There's a formal language used to express a language's grammar called Backus–Naur form. That previous paragraph would translate to something like the following:

file        = unit_decl interface implementation "end.";
unit_decl   = "unit" unit_name SEMICOLON;
unit_name   = WORD;
interface   = "interface" uses types vars;
uses        = "uses" WORD ("," WORD)* SEMICOLON
             | ε;
types       = "type" type_decl*;
vars        = "var" var_decl*;

With the terminals (WORD, SEMICOLON, and friends) being their usual selves.

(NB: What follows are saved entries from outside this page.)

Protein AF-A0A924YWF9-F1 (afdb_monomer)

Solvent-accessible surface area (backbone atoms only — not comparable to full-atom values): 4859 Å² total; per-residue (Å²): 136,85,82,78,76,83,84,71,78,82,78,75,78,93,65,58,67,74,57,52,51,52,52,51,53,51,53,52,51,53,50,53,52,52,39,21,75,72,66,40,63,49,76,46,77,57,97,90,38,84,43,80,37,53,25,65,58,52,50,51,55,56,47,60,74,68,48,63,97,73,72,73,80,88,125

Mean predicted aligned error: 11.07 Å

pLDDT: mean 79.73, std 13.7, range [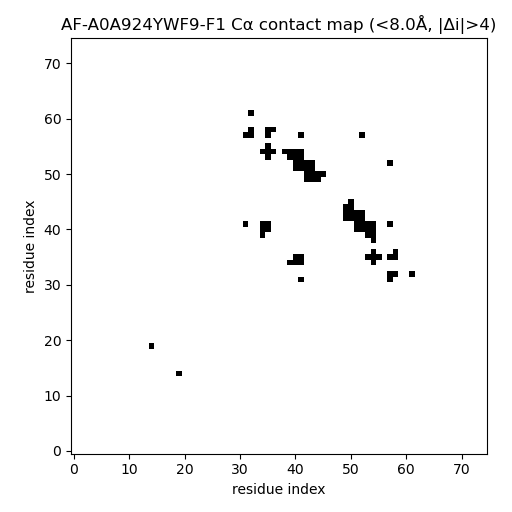44.12, 92.94]

Foldseek 3Di:
DDDDDDDDDPDDDPDDPVVVVVVVVVVVLVVLLVCLVVFHWDWDADPNDIDIGGSVRSNVVVCVVVPDPCPPPPD

Secondary structure (DSSP, 8-state):
---PPP-PPPPPP-S-HHHHHHHHHHHHHHHHHHHHHTTPPEEEEETTEEEEE-HHHHHHHHHHHHS-TT-----

Nearest PDB structures (foldseek):
  1vzy-assembly1_A  TM=4.721E-01  e=2.199E+00  Bacillus subtilis subsp. subtilis str. 168
  4k1o-assembly1_A  TM=4.165E-01  e=1.800E+00  Mus musculus
  6dv1-assembly1_A-2  TM=4.495E-01  e=4.282E+00  Mus musculus
  2lkp-assembly1_B  TM=3.856E-01  e=5.229E+00  Mycobacterium tuberculosis H37Rv
  6zvj-assembly1_u  TM=2.610E-01  e=7.298E+00  Homo sapiens

Radius of gyration: 19.44 Å; Cα contacts (8 Å, |Δi|>4): 43; chains: 1; bounding box: 66×45×31 Å

Structure (mmCIF, N/CA/C/O backbone):
data_AF-A0A924YWF9-F1
#
_entry.id   AF-A0A924YWF9-F1
#
loop_
_atom_site.group_PDB
_atom_site.id
_atom_site.type_symbol
_atom_site.label_atom_id
_atom_site.label_alt_id
_atom_site.label_comp_id
_atom_site.label_asym_id
_atom_site.label_entity_id
_atom_site.label_seq_id
_atom_site.pdbx_PDB_ins_code
_atom_site.Cartn_x
_atom_site.Cartn_y
_atom_site.Cartn_z
_atom_site.occupancy
_atom_site.B_iso_or_equiv
_atom_site.auth_seq_id
_atom_site.auth_comp_id
_atom_site.auth_asym_id
_atom_site.auth_atom_id
_atom_site.pdbx_PDB_model_num
ATOM 1 N N . MET A 1 1 ? 31.374 -28.914 3.945 1.00 53.41 1 MET A N 1
ATOM 2 C CA . MET A 1 1 ? 31.663 -27.852 2.959 1.00 53.41 1 MET A CA 1
ATOM 3 C C . MET A 1 1 ? 30.314 -27.381 2.434 1.00 53.41 1 MET A C 1
ATOM 5 O O . MET A 1 1 ? 29.593 -28.210 1.902 1.00 53.41 1 MET A O 1
ATOM 9 N N . ILE A 1 2 ? 29.895 -26.141 2.701 1.00 55.06 2 ILE A N 1
ATOM 10 C CA . ILE A 1 2 ? 28.596 -25.640 2.218 1.00 55.06 2 ILE A CA 1
ATOM 11 C C . ILE A 1 2 ? 28.861 -24.847 0.943 1.00 55.06 2 ILE A C 1
ATOM 13 O O . ILE A 1 2 ? 29.569 -23.842 0.978 1.00 55.06 2 ILE A O 1
ATOM 17 N N . GLN A 1 3 ? 28.322 -25.322 -0.177 1.00 65.50 3 GLN A N 1
ATOM 18 C CA . GLN A 1 3 ? 28.353 -24.604 -1.443 1.00 65.50 3 GLN A CA 1
ATOM 19 C C . GLN A 1 3 ? 27.262 -23.531 -1.421 1.00 65.50 3 GLN A C 1
ATOM 21 O O . GLN A 1 3 ? 26.074 -23.844 -1.375 1.00 65.50 3 GLN A 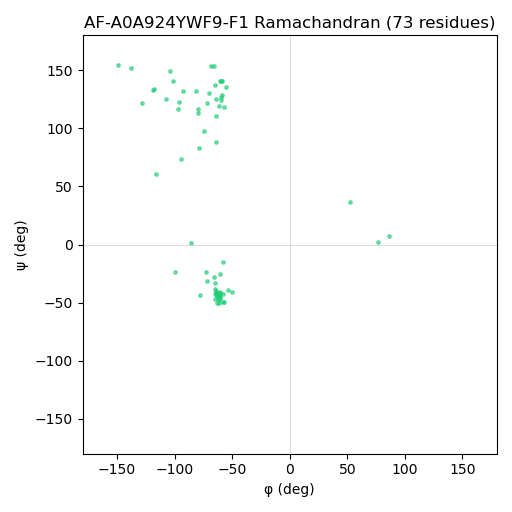O 1
ATOM 26 N N . LEU A 1 4 ? 27.663 -22.259 -1.422 1.00 70.12 4 LEU A N 1
ATOM 27 C CA . LEU A 1 4 ? 26.735 -21.150 -1.625 1.00 70.12 4 LEU A CA 1
ATOM 28 C C . LEU A 1 4 ? 26.264 -21.164 -3.082 1.00 70.12 4 LEU A C 1
ATOM 30 O O . LEU A 1 4 ? 27.079 -21.253 -4.001 1.00 70.12 4 LEU A O 1
ATOM 34 N N . LEU A 1 5 ? 24.947 -21.085 -3.281 1.00 71.19 5 LEU A N 1
ATOM 35 C CA . LEU A 1 5 ? 24.352 -20.973 -4.610 1.00 71.19 5 LEU A CA 1
ATOM 36 C C . LEU A 1 5 ? 24.856 -19.690 -5.304 1.00 71.19 5 LEU A C 1
ATOM 38 O O . LEU A 1 5 ? 24.991 -18.656 -4.639 1.00 71.19 5 LEU A O 1
ATOM 42 N N . PRO A 1 6 ? 25.138 -19.733 -6.620 1.00 71.88 6 PRO A N 1
ATOM 43 C CA . PRO A 1 6 ? 25.585 -18.563 -7.365 1.00 71.88 6 PRO A CA 1
ATOM 44 C C . PRO A 1 6 ? 24.531 -17.454 -7.279 1.00 71.88 6 PRO A C 1
ATOM 46 O O . PRO A 1 6 ? 23.348 -17.682 -7.532 1.00 71.88 6 PRO A O 1
ATOM 49 N N . ARG A 1 7 ? 24.955 -16.242 -6.904 1.00 66.31 7 ARG A N 1
ATOM 50 C CA . ARG A 1 7 ? 24.073 -15.071 -6.859 1.00 66.31 7 ARG A CA 1
ATOM 51 C C . ARG A 1 7 ? 23.803 -14.605 -8.288 1.00 66.31 7 ARG A C 1
ATOM 53 O O . ARG A 1 7 ? 24.624 -13.909 -8.871 1.00 66.31 7 ARG A O 1
ATOM 60 N N . THR A 1 8 ? 22.672 -14.998 -8.862 1.00 69.44 8 THR A N 1
ATOM 61 C CA . THR A 1 8 ? 22.157 -14.368 -10.082 1.00 69.44 8 THR A CA 1
ATOM 62 C C . THR A 1 8 ? 21.629 -12.984 -9.733 1.00 69.44 8 THR A C 1
ATOM 64 O O . THR A 1 8 ? 20.737 -12.873 -8.888 1.00 69.44 8 THR A O 1
ATOM 67 N N . GLU A 1 9 ? 22.166 -11.938 -10.365 1.00 64.31 9 GLU A N 1
ATOM 68 C CA . GLU A 1 9 ? 21.574 -10.602 -10.274 1.00 64.31 9 GLU A CA 1
ATOM 69 C C . GLU A 1 9 ? 20.104 -10.659 -10.720 1.00 64.31 9 GLU A C 1
ATOM 71 O O . GLU A 1 9 ? 19.788 -11.324 -11.716 1.00 64.31 9 GLU A O 1
ATOM 76 N N . PRO A 1 10 ? 19.186 -10.010 -9.982 1.00 70.38 10 PRO A N 1
ATOM 77 C CA . PRO A 1 10 ? 17.784 -9.985 -10.360 1.00 70.38 10 PRO A CA 1
ATOM 78 C C . PRO A 1 10 ? 17.653 -9.312 -11.728 1.00 70.38 10 PRO A C 1
ATOM 80 O O . PRO A 1 10 ? 18.027 -8.151 -11.904 1.00 70.38 10 PRO A O 1
ATOM 83 N N . LYS A 1 11 ? 17.129 -10.055 -12.709 1.00 72.31 11 LYS A N 1
ATOM 84 C CA . LYS A 1 11 ? 16.834 -9.512 -14.037 1.00 72.31 11 LYS A CA 1
ATOM 85 C C . LYS A 1 11 ? 15.836 -8.367 -13.880 1.00 72.31 11 LYS A C 1
ATOM 87 O O . LYS A 1 11 ? 14.768 -8.560 -13.299 1.00 72.31 11 LYS A O 1
ATOM 92 N N . ARG A 1 12 ? 16.187 -7.185 -14.390 1.00 69.25 12 ARG A N 1
ATOM 93 C CA . ARG A 1 12 ? 15.246 -6.066 -14.483 1.00 69.25 12 ARG A CA 1
ATOM 94 C C . ARG A 1 12 ? 14.138 -6.451 -15.461 1.00 69.25 12 ARG A C 1
ATOM 96 O O . ARG A 1 12 ? 14.418 -7.070 -16.487 1.00 69.25 12 ARG A O 1
ATOM 103 N N . LEU A 1 13 ? 12.892 -6.136 -15.113 1.00 72.25 13 LEU A N 1
ATOM 104 C CA . LEU A 1 13 ? 11.789 -6.248 -16.060 1.00 72.25 13 LEU A CA 1
ATOM 105 C C . LEU A 1 13 ? 12.044 -5.255 -17.190 1.00 72.25 13 LEU A C 1
ATOM 107 O O . LEU A 1 13 ? 12.252 -4.073 -16.932 1.00 72.25 13 LEU A O 1
ATOM 111 N N . ASP A 1 14 ? 12.049 -5.757 -18.419 1.00 81.31 14 ASP A N 1
ATOM 112 C CA . ASP A 1 14 ? 12.221 -4.943 -19.616 1.00 81.31 14 ASP A CA 1
ATOM 113 C C . ASP A 1 14 ? 10.874 -4.272 -19.921 1.00 81.31 14 ASP A C 1
ATOM 115 O O . ASP A 1 14 ? 10.026 -4.810 -20.632 1.00 81.31 14 ASP A O 1
ATOM 119 N N . MET A 1 15 ? 10.612 -3.153 -19.246 1.00 86.06 15 MET A N 1
ATOM 120 C CA . MET A 1 15 ? 9.394 -2.361 -19.403 1.00 86.06 15 MET A CA 1
ATOM 121 C C . MET A 1 15 ? 9.676 -0.878 -19.152 1.00 86.06 15 MET A C 1
ATOM 123 O O . MET A 1 15 ? 10.612 -0.553 -18.419 1.00 86.06 15 MET A O 1
ATOM 127 N N . PRO A 1 16 ? 8.873 0.033 -19.724 1.00 89.62 16 PRO A N 1
ATOM 128 C CA . PRO A 1 16 ? 9.001 1.457 -19.451 1.00 89.62 16 PRO A CA 1
ATOM 129 C C . PRO A 1 16 ? 8.805 1.775 -17.962 1.00 89.62 16 PRO A C 1
ATOM 131 O O . PRO A 1 16 ? 7.884 1.251 -17.332 1.00 89.62 16 PRO A O 1
ATOM 134 N N . ASP A 1 17 ? 9.592 2.711 -17.426 1.00 85.94 17 ASP A N 1
ATOM 135 C CA . ASP A 1 17 ? 9.513 3.129 -16.016 1.00 85.94 17 ASP A CA 1
ATOM 136 C C . ASP A 1 17 ? 8.089 3.544 -15.606 1.00 85.94 17 ASP A C 1
ATOM 138 O O . ASP A 1 17 ? 7.600 3.160 -14.547 1.00 85.94 17 ASP A O 1
ATOM 142 N N . ALA A 1 18 ? 7.362 4.238 -16.487 1.00 87.12 18 ALA A N 1
ATOM 143 C CA . ALA A 1 18 ? 5.984 4.661 -16.228 1.00 87.12 18 ALA A CA 1
ATOM 144 C C . ALA A 1 18 ? 4.992 3.487 -16.105 1.00 87.12 18 ALA A C 1
ATOM 146 O O . ALA A 1 18 ? 3.949 3.599 -15.455 1.00 87.12 18 ALA A O 1
ATOM 147 N N . GLU A 1 19 ? 5.270 2.366 -16.770 1.00 87.38 19 GLU A N 1
ATOM 148 C CA . GLU A 1 19 ? 4.475 1.146 -16.644 1.00 87.38 19 GLU A CA 1
ATOM 149 C C . GLU A 1 19 ? 4.825 0.412 -15.348 1.00 87.38 19 GLU A C 1
ATOM 151 O O . GLU A 1 19 ? 3.925 0.026 -14.599 1.00 87.38 19 GLU A O 1
ATOM 156 N N . PHE A 1 20 ? 6.119 0.312 -15.037 1.00 88.19 20 PHE A N 1
ATOM 157 C CA . PHE A 1 20 ? 6.606 -0.258 -13.787 1.00 88.19 20 PHE A CA 1
ATOM 158 C C . PHE A 1 20 ? 6.037 0.474 -12.564 1.00 88.19 20 PHE A C 1
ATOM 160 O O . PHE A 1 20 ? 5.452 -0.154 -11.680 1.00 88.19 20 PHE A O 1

Delphi has a pretty simple syntax, so we're going to use a standard recursive descent parser. This is just an object which has a method roughly corresponding to each rule in the language's grammar.

The Parser Object

As usual, before we can do anything else we're going to have to import a couple dependencies.


# #![allow(unused_variables)]
#fn main() {
use std::rc::Rc;

use lex::{Token, TokenKind};
use codemap::{Span, FileMap};
use parse::ast::{Literal, LiteralKind, Ident, DottedIdent};
use errors::*;
#}

The Parser itself just contains the tokens and their corresponding FileMap.


# #![allow(unused_variables)]
#fn main() {
/// A parser for turning a stream of tokens into a Abstract Syntax Tree.
#[derive(Debug)]
pub struct Parser {
  tokens: Vec<Token>,
  filemap: Rc<FileMap>,
  current_index: usize,
}

impl Parser {
  /// Create a new parser.
  pub fn new(tokens: Vec<Token>, filemap: Rc<FileMap>) -> Parser {
    let current_index = 0;
    Parser { tokens, filemap, current_index }
  }

  /// Peek at the current token.
  fn peek(&self) -> Option<&TokenKind> {
    self.tokens.get(self.current_index).map(|t| &t.kind)
  }

  /// Get the current token, moving the index along one.
  fn next(&mut self) -> Option<&Token> {
    let tok = self.tokens.get(self.current_index);

    if tok.is_some() {
      self.current_index += 1;
    }

    tok
  }
}
#}

We'll implement the various grammar rules from the bottom up. Meaning we'll start with the very basics like expressions, then build things up until we get to the overall program.

First up lets have a go at parsing Literals. We do it in two steps, first you peek at the next token to make sure it's a kind you expect, then you unpack the token and convert it into it's equivalent AST node. A lot of the pattern matching boilerplate can be minimised with the judicious use of macros.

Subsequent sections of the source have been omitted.